Design Considerations

One of the main considerations when choosing a WireGuard implementation layout is whether to use one tunnel with many peers, or one tunnel per peer.

Routing to WireGuard Peers

WireGuard uses what it calls “Cryptokey Routing” to map traffic inside WireGuard to a specific peer which is then encrypted using the public key for that peer. In practice, this means that when multiple peers are defined on a WireGuard instance, it must have all networks which will be routed to each peer defined on the peer. This can make managing networks and routes cumbersome.

When there is only one peer on a wireguard interface, it can instead assume that the one peer is the correct destination for all traffic which crosses the interface (e.g. Allowed IPs set to 0.0.0.0/0). And in that case, a routing protocol such as BGP or OSPF can manage the operating system routing to the neighbor instead of static routes.

Design Style

WireGuard does not have a concept of “Client” and “Server” per se, but depending on the configuration the firewall can behave in a manner similar to a “Client” (initiates locally, remote never initiates) or “server” (never initates, remotes always initiate).

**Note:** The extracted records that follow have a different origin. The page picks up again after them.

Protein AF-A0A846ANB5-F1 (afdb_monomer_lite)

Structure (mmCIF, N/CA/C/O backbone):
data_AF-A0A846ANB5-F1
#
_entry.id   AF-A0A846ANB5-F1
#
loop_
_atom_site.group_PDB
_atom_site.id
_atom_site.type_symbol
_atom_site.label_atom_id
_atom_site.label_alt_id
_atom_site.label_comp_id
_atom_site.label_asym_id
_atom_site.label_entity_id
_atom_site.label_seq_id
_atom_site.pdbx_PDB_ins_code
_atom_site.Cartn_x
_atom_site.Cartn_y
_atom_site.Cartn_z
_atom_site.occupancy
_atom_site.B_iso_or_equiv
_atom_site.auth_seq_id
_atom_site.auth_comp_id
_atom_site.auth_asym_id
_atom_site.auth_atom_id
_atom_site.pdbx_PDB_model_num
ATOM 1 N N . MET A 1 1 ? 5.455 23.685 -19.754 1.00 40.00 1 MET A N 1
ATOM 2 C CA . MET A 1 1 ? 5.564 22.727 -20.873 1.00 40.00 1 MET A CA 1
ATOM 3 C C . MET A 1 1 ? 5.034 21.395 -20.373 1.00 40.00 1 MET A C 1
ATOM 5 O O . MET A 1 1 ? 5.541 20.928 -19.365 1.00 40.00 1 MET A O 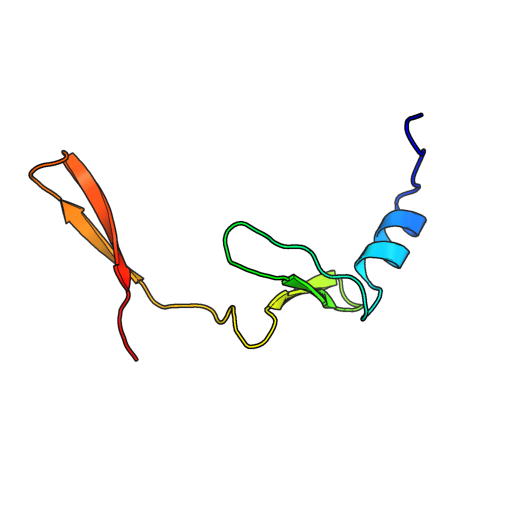1
ATOM 9 N N . MET A 1 2 ? 3.985 20.831 -20.980 1.00 49.53 2 MET A N 1
ATOM 10 C CA . MET A 1 2 ? 3.629 19.432 -20.712 1.00 49.53 2 MET A CA 1
ATOM 11 C C . MET A 1 2 ? 4.687 18.575 -21.399 1.00 49.53 2 MET A C 1
ATOM 13 O O . MET A 1 2 ? 4.771 18.566 -22.625 1.00 49.53 2 MET A O 1
ATOM 17 N N . GLU A 1 3 ? 5.535 17.914 -20.620 1.00 63.16 3 GLU A N 1
ATOM 18 C CA . GLU A 1 3 ? 6.387 16.863 -21.162 1.00 63.16 3 GLU A CA 1
ATOM 19 C C . GLU A 1 3 ? 5.472 15.731 -21.644 1.00 63.16 3 GLU A C 1
ATOM 21 O O . GLU A 1 3 ? 4.767 15.102 -20.854 1.00 63.16 3 GLU A O 1
ATOM 26 N N . ASN A 1 4 ? 5.436 15.507 -22.961 1.00 71.69 4 ASN A N 1
ATOM 27 C CA . ASN A 1 4 ? 4.737 14.376 -23.565 1.00 71.69 4 ASN A CA 1
ATOM 28 C C . ASN A 1 4 ? 5.501 13.091 -23.232 1.00 71.69 4 ASN A C 1
ATOM 30 O O . ASN A 1 4 ? 6.228 12.547 -24.065 1.00 71.69 4 ASN A O 1
ATOM 34 N N . TYR A 1 5 ? 5.363 12.604 -22.001 1.00 81.12 5 TYR A N 1
ATOM 35 C CA . TYR A 1 5 ? 5.905 11.309 -21.636 1.00 81.12 5 TYR A CA 1
ATOM 36 C C . TYR A 1 5 ? 5.101 10.213 -22.330 1.00 81.12 5 TYR A C 1
ATOM 38 O O . TYR A 1 5 ? 3.920 9.996 -22.056 1.00 81.12 5 TYR A O 1
ATOM 46 N N . SER A 1 6 ? 5.755 9.473 -23.219 1.00 91.56 6 SER A N 1
ATOM 47 C CA . SER A 1 6 ? 5.199 8.216 -23.711 1.00 91.56 6 SER A CA 1
ATOM 48 C C . SER A 1 6 ? 5.024 7.228 -22.551 1.00 91.56 6 SER A C 1
ATOM 50 O O . SER A 1 6 ? 5.793 7.239 -21.585 1.00 91.56 6 SER A O 1
ATOM 52 N N . ARG A 1 7 ? 4.065 6.298 -22.669 1.00 89.81 7 ARG A N 1
ATOM 53 C CA . ARG A 1 7 ? 3.874 5.215 -21.679 1.00 89.81 7 ARG A CA 1
ATOM 54 C C . ARG A 1 7 ? 5.183 4.473 -21.374 1.00 89.81 7 ARG A C 1
ATOM 56 O O . ARG A 1 7 ? 5.462 4.167 -20.221 1.00 89.81 7 ARG A O 1
ATOM 63 N N . LYS A 1 8 ? 6.018 4.258 -22.398 1.00 89.50 8 LYS A N 1
ATOM 64 C CA . LYS A 1 8 ? 7.328 3.603 -22.277 1.00 89.50 8 LYS A CA 1
ATOM 65 C C . LYS A 1 8 ? 8.321 4.418 -21.441 1.00 89.50 8 LYS A C 1
ATOM 67 O O . LYS A 1 8 ? 9.073 3.846 -20.658 1.00 89.50 8 LYS A O 1
ATOM 72 N N . GLN A 1 9 ? 8.333 5.743 -21.594 1.00 90.75 9 GLN A N 1
ATOM 73 C CA . GLN A 1 9 ? 9.187 6.617 -20.785 1.00 90.75 9 GLN A CA 1
ATOM 74 C C . GLN A 1 9 ? 8.739 6.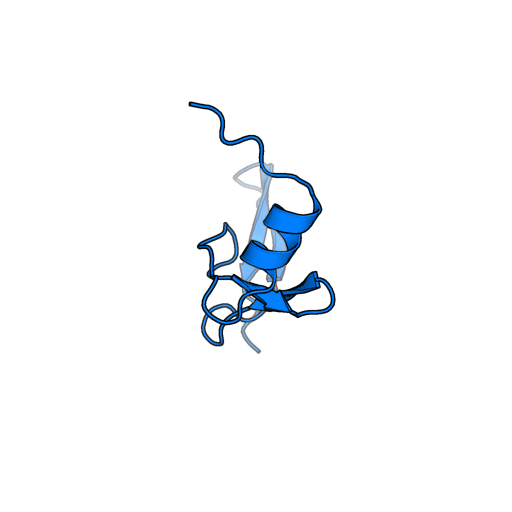638 -19.324 1.00 90.75 9 GLN A C 1
ATOM 76 O O . GLN A 1 9 ? 9.589 6.517 -18.446 1.00 90.75 9 GLN A O 1
ATOM 81 N N . LEU A 1 10 ? 7.429 6.716 -19.068 1.00 90.25 10 LEU A N 1
ATOM 82 C CA . LEU A 1 10 ? 6.887 6.639 -17.709 1.00 90.25 10 LEU A CA 1
ATOM 83 C C . LEU A 1 10 ? 7.262 5.320 -17.039 1.00 90.25 10 LEU A C 1
ATOM 85 O O . LEU A 1 10 ? 7.793 5.336 -15.936 1.00 90.25 10 LEU A O 1
ATOM 89 N N . GLN A 1 11 ? 7.072 4.193 -17.729 1.00 88.94 11 GLN A N 1
ATOM 90 C CA . GLN A 1 11 ? 7.449 2.887 -17.197 1.00 88.94 11 GLN A CA 1
ATOM 91 C C . GLN A 1 11 ? 8.939 2.838 -16.832 1.00 88.94 11 GLN A C 1
ATOM 93 O O . GLN A 1 11 ? 9.268 2.406 -15.735 1.00 88.94 11 GLN A O 1
ATOM 98 N N . ARG A 1 12 ? 9.827 3.357 -17.695 1.00 89.31 12 ARG A N 1
ATOM 99 C CA . ARG A 1 12 ? 11.276 3.406 -17.426 1.00 89.31 12 ARG A CA 1
ATOM 100 C C . ARG A 1 12 ? 11.633 4.264 -16.210 1.00 89.31 12 ARG A C 1
ATOM 102 O O . ARG A 1 12 ? 12.570 3.941 -15.489 1.00 89.31 12 ARG A O 1
ATOM 109 N N . ILE A 1 13 ? 10.945 5.390 -16.024 1.00 91.56 13 ILE A N 1
ATOM 110 C CA . ILE A 1 13 ? 11.168 6.280 -14.878 1.00 91.56 13 ILE A CA 1
ATOM 111 C C . ILE A 1 13 ? 10.705 5.591 -13.592 1.00 91.56 13 ILE A C 1
ATOM 113 O O . ILE A 1 13 ? 11.456 5.551 -12.622 1.00 91.56 13 ILE A O 1
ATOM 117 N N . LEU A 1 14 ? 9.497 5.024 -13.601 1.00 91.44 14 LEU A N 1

Technically every WireGuard tunnel is a peer to peer connection, but there are three main ways a WireGuard tunnel can be configured depending on whether or not a peer endpoint is known or defined:

  • Site-to-Site (peer endpoint filled in on both sides)

  • Remote Access “Server” (endpoint only filled in on remote peers)

  • Remote Access “Client” (endpoint only filled in locally, not on the “server” peer)

Any of those roles can technically be configured no matter how the peer endpoint settings are defined, but not defining an endpoint on one side or the other limits the capacity in which a peer can operate.

Typically, a tunnel is defined with a known peer IP address or hostname for the endpoint, which could take advantage of Dynamic DNS for dynamic peers. This is the most secure method as it locks the tunnel down to specific known peers, but that is not always practical.

In the case of remote access style setups, the peer endpoint address is typically unknown and can change at any time. In this case, the peer endpoint can be left blank and WireGuard will accept connections from any remote address, validating the key instead.

Note

WireGuard supports roaming automatically, and can detect when a peer has changed IP addresses. WireGuard will recognize that authenticated data is coming from a new address and update itself accordingly.